Reading date and time data in Pandas

1. Reading date and time data in Pandas

In this chapter, you will use the Pandas library to work with dates and times. You should have encountered Pandas before, but now we will add datetimes to the mix.

2. A simple Pandas example

To start with, let's load data with Pandas. First, we import pandas, and as is customary we use the alias pd. Our data is in a csv file, so we load it with the read_csv() function. pd-dot-read_csv() has one required argument, the name of the file to load, which in this case is capital-onebike-dot-csv. We save the result to the variable rides. Let's print the first three rows to see what we've got.

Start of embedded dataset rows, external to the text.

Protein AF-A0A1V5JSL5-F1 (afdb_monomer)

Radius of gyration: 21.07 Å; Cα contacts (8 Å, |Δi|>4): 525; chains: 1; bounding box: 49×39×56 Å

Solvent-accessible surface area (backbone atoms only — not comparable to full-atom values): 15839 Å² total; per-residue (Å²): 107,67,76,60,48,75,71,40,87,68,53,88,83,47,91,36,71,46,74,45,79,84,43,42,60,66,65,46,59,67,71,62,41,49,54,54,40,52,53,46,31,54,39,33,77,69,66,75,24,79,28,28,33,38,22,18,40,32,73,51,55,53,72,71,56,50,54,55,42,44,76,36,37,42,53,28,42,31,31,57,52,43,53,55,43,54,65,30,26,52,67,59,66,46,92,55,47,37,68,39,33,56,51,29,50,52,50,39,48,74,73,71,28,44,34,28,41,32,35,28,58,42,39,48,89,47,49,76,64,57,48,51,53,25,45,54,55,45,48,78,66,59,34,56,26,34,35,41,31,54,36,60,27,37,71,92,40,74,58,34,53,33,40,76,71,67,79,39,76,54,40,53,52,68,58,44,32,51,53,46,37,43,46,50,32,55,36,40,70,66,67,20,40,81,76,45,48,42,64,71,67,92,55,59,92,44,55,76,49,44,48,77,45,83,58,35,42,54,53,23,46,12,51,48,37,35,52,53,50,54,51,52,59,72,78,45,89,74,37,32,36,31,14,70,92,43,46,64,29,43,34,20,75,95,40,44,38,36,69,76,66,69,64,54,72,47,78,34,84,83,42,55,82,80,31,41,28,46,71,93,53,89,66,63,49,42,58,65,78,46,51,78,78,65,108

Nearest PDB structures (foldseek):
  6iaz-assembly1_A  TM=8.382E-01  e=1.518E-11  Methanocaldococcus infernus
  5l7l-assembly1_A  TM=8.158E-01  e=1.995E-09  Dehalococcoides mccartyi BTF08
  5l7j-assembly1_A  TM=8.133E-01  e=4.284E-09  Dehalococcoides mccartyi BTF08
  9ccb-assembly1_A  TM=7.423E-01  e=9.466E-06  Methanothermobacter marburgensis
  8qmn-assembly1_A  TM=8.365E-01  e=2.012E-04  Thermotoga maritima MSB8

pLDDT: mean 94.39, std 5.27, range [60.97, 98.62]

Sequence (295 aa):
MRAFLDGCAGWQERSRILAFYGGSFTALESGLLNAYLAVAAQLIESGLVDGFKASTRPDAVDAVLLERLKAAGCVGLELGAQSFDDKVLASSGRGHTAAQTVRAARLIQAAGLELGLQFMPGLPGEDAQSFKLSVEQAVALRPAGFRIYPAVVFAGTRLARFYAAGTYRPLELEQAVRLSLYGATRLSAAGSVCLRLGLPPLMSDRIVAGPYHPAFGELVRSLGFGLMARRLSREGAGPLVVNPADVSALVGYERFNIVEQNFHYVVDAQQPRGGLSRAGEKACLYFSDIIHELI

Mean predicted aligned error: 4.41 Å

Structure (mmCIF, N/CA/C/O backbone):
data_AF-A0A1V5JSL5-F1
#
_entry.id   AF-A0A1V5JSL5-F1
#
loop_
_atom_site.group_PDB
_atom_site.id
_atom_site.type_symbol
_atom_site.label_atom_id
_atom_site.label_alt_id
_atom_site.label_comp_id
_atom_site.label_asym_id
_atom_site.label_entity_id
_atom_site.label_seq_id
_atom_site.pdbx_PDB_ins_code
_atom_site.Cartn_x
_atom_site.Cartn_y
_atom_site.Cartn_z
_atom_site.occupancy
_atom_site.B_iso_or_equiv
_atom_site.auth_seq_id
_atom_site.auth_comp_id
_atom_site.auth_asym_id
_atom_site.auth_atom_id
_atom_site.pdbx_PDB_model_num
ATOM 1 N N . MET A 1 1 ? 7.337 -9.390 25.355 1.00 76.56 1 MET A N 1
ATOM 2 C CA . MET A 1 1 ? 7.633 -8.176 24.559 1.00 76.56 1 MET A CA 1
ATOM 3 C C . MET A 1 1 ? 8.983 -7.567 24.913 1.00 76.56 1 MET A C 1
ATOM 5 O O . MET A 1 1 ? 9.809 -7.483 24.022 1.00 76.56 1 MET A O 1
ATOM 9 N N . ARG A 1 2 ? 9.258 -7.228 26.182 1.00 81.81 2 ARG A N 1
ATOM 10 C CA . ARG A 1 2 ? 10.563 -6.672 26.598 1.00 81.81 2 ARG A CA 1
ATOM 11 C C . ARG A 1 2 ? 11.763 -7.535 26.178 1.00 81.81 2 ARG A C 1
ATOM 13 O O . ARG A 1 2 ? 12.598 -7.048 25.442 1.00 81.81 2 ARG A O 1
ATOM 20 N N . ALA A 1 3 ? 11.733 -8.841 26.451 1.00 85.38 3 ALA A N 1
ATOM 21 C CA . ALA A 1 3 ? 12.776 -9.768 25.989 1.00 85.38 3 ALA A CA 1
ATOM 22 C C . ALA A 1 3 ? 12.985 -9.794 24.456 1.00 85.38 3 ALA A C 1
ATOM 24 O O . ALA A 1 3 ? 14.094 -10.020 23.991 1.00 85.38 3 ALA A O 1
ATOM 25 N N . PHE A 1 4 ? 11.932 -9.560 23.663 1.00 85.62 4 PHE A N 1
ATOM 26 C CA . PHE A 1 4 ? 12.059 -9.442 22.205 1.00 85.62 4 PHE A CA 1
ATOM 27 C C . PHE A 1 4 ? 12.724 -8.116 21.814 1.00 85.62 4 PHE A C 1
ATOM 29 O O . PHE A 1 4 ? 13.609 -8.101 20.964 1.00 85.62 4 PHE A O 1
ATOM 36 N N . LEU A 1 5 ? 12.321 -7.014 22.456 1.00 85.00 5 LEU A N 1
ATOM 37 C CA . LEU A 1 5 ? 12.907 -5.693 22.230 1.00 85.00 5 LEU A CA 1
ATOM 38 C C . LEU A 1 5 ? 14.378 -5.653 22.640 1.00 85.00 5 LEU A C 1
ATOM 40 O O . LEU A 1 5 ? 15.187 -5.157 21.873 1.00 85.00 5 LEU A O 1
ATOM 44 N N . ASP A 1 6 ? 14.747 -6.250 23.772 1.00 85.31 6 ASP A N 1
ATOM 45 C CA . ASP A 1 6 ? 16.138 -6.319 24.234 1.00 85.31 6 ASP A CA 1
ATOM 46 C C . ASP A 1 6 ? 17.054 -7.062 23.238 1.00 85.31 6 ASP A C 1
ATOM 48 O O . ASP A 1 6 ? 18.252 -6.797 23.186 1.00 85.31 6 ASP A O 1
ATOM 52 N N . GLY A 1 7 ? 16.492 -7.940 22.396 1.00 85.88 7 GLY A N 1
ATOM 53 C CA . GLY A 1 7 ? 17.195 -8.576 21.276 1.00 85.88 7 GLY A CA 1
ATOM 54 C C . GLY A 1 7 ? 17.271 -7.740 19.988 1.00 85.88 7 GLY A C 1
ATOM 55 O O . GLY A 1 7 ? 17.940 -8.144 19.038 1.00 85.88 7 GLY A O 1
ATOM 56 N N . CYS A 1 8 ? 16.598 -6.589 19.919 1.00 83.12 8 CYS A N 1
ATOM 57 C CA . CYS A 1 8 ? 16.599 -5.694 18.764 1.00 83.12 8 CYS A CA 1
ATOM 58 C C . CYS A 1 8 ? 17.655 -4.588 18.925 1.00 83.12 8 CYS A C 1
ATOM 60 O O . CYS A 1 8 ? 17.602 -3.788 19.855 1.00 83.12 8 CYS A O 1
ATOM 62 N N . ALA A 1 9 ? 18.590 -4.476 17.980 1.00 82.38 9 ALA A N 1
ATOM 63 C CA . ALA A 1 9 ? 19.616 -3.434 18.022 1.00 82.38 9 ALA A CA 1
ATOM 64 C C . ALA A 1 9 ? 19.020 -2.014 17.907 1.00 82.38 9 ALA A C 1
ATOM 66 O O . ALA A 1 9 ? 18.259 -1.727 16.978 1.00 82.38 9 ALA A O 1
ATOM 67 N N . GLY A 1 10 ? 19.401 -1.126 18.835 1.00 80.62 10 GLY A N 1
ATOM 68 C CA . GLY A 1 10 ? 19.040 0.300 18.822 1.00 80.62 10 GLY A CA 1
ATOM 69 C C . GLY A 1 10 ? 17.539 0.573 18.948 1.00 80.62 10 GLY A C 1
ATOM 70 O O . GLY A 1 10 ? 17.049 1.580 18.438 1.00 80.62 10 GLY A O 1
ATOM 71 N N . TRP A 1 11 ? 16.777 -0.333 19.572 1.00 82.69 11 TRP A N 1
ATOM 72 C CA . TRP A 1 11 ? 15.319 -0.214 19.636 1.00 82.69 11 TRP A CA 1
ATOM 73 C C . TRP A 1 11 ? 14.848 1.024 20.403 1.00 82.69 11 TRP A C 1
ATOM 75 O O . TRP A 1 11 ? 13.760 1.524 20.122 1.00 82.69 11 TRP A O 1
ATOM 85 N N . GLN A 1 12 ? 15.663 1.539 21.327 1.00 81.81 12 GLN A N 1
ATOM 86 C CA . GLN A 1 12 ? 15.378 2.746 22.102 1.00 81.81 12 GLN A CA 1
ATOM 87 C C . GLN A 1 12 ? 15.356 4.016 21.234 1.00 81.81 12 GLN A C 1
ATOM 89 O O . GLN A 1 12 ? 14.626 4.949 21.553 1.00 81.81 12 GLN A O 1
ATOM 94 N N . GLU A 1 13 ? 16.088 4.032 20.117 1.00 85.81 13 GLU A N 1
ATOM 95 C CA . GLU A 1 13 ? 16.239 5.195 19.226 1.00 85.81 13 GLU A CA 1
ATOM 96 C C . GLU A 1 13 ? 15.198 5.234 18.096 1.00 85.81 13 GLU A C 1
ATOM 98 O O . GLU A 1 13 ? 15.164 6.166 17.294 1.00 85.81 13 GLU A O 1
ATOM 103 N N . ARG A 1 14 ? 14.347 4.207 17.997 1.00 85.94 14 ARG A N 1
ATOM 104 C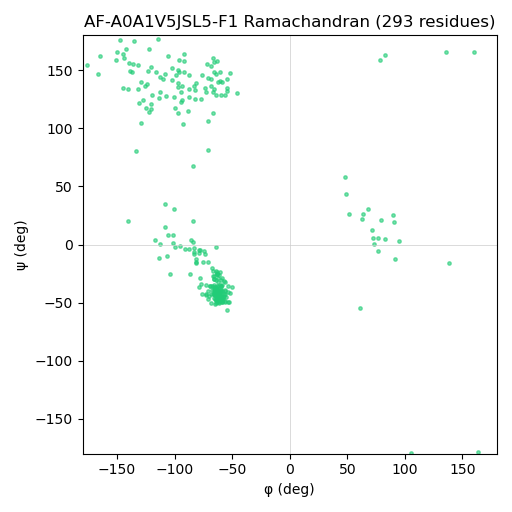 CA . ARG A 1 14 ? 13.343 4.070 16.936 1.00 85.94 14 ARG A CA 1
ATOM 105 C C . ARG A 1 14 ? 11.942 4.198 17.501 1.00 85.94 14 ARG A C 1
ATOM 107 O O . ARG A 1 14 ? 11.666 3.677 18.577 1.00 85.94 14 ARG A O 1
ATOM 114 N N . SER A 1 15 ? 11.045 4.806 16.725 1.00 89.25 15 SER A N 1
ATOM 115 C CA . SER A 1 15 ? 9.621 4.779 17.051 1.00 89.25 15 SER A CA 1
ATOM 116 C C . SER A 1 15 ? 9.051 3.364 16.891 1.00 89.25 15 SER A C 1
ATOM 118 O O . SER A 1 15 ? 9.341 2.666 15.914 1.00 89.25 15 SER A O 1
ATOM 120 N N . ARG A 1 16 ? 8.239 2.937 17.856 1.00 92.31 16 ARG A N 1
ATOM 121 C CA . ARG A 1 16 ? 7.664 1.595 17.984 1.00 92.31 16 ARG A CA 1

3. A simple Pandas example

Note that the index, listed all the way to the left, starts with zero. Because the table is too wide, it wraps around. Each of these three rows has a start date, an end date, a start station, and end station, the bike number, and whether the ride was from someone who is a member or someone who walked up to the kiosk and bought a ride on the spot.

4. A simple Pandas example

We can also select a particular column by using the brackets, as here where we call rides['Start date']. And we can get a particular row with dot-iloc[], in this case row number 2. Because we didn't tell Pandas to treat the start date and end date columns as datetimes, they are simply strings or objects. We want them to be datetimes so we can work with them effectively, using the tools from the first three chapters of this course.

5. Loading datetimes with parse_dates

If we want Pandas to treat these columns as datetimes, we can make use of the argument parse_dates in read_csv(), and set it to be a list of column names, passed as strings. Now Pandas will read these columns and convert them for us to datetimes. Pandas will try and be intelligent and figure out the format of your datetime strings. In the rare case that this doesn't work, you can use the to_datetime() method that lets you specify the format manually. For more details, see the Pandas documentation.

6. Loading datetimes with parse_dates

Now when we again ask for the Start date for row 2, we get back a Pandas Timestamp, which for essentially all purposes you can imagine is a Python Datetime object with a different name. They behave basically exactly the same.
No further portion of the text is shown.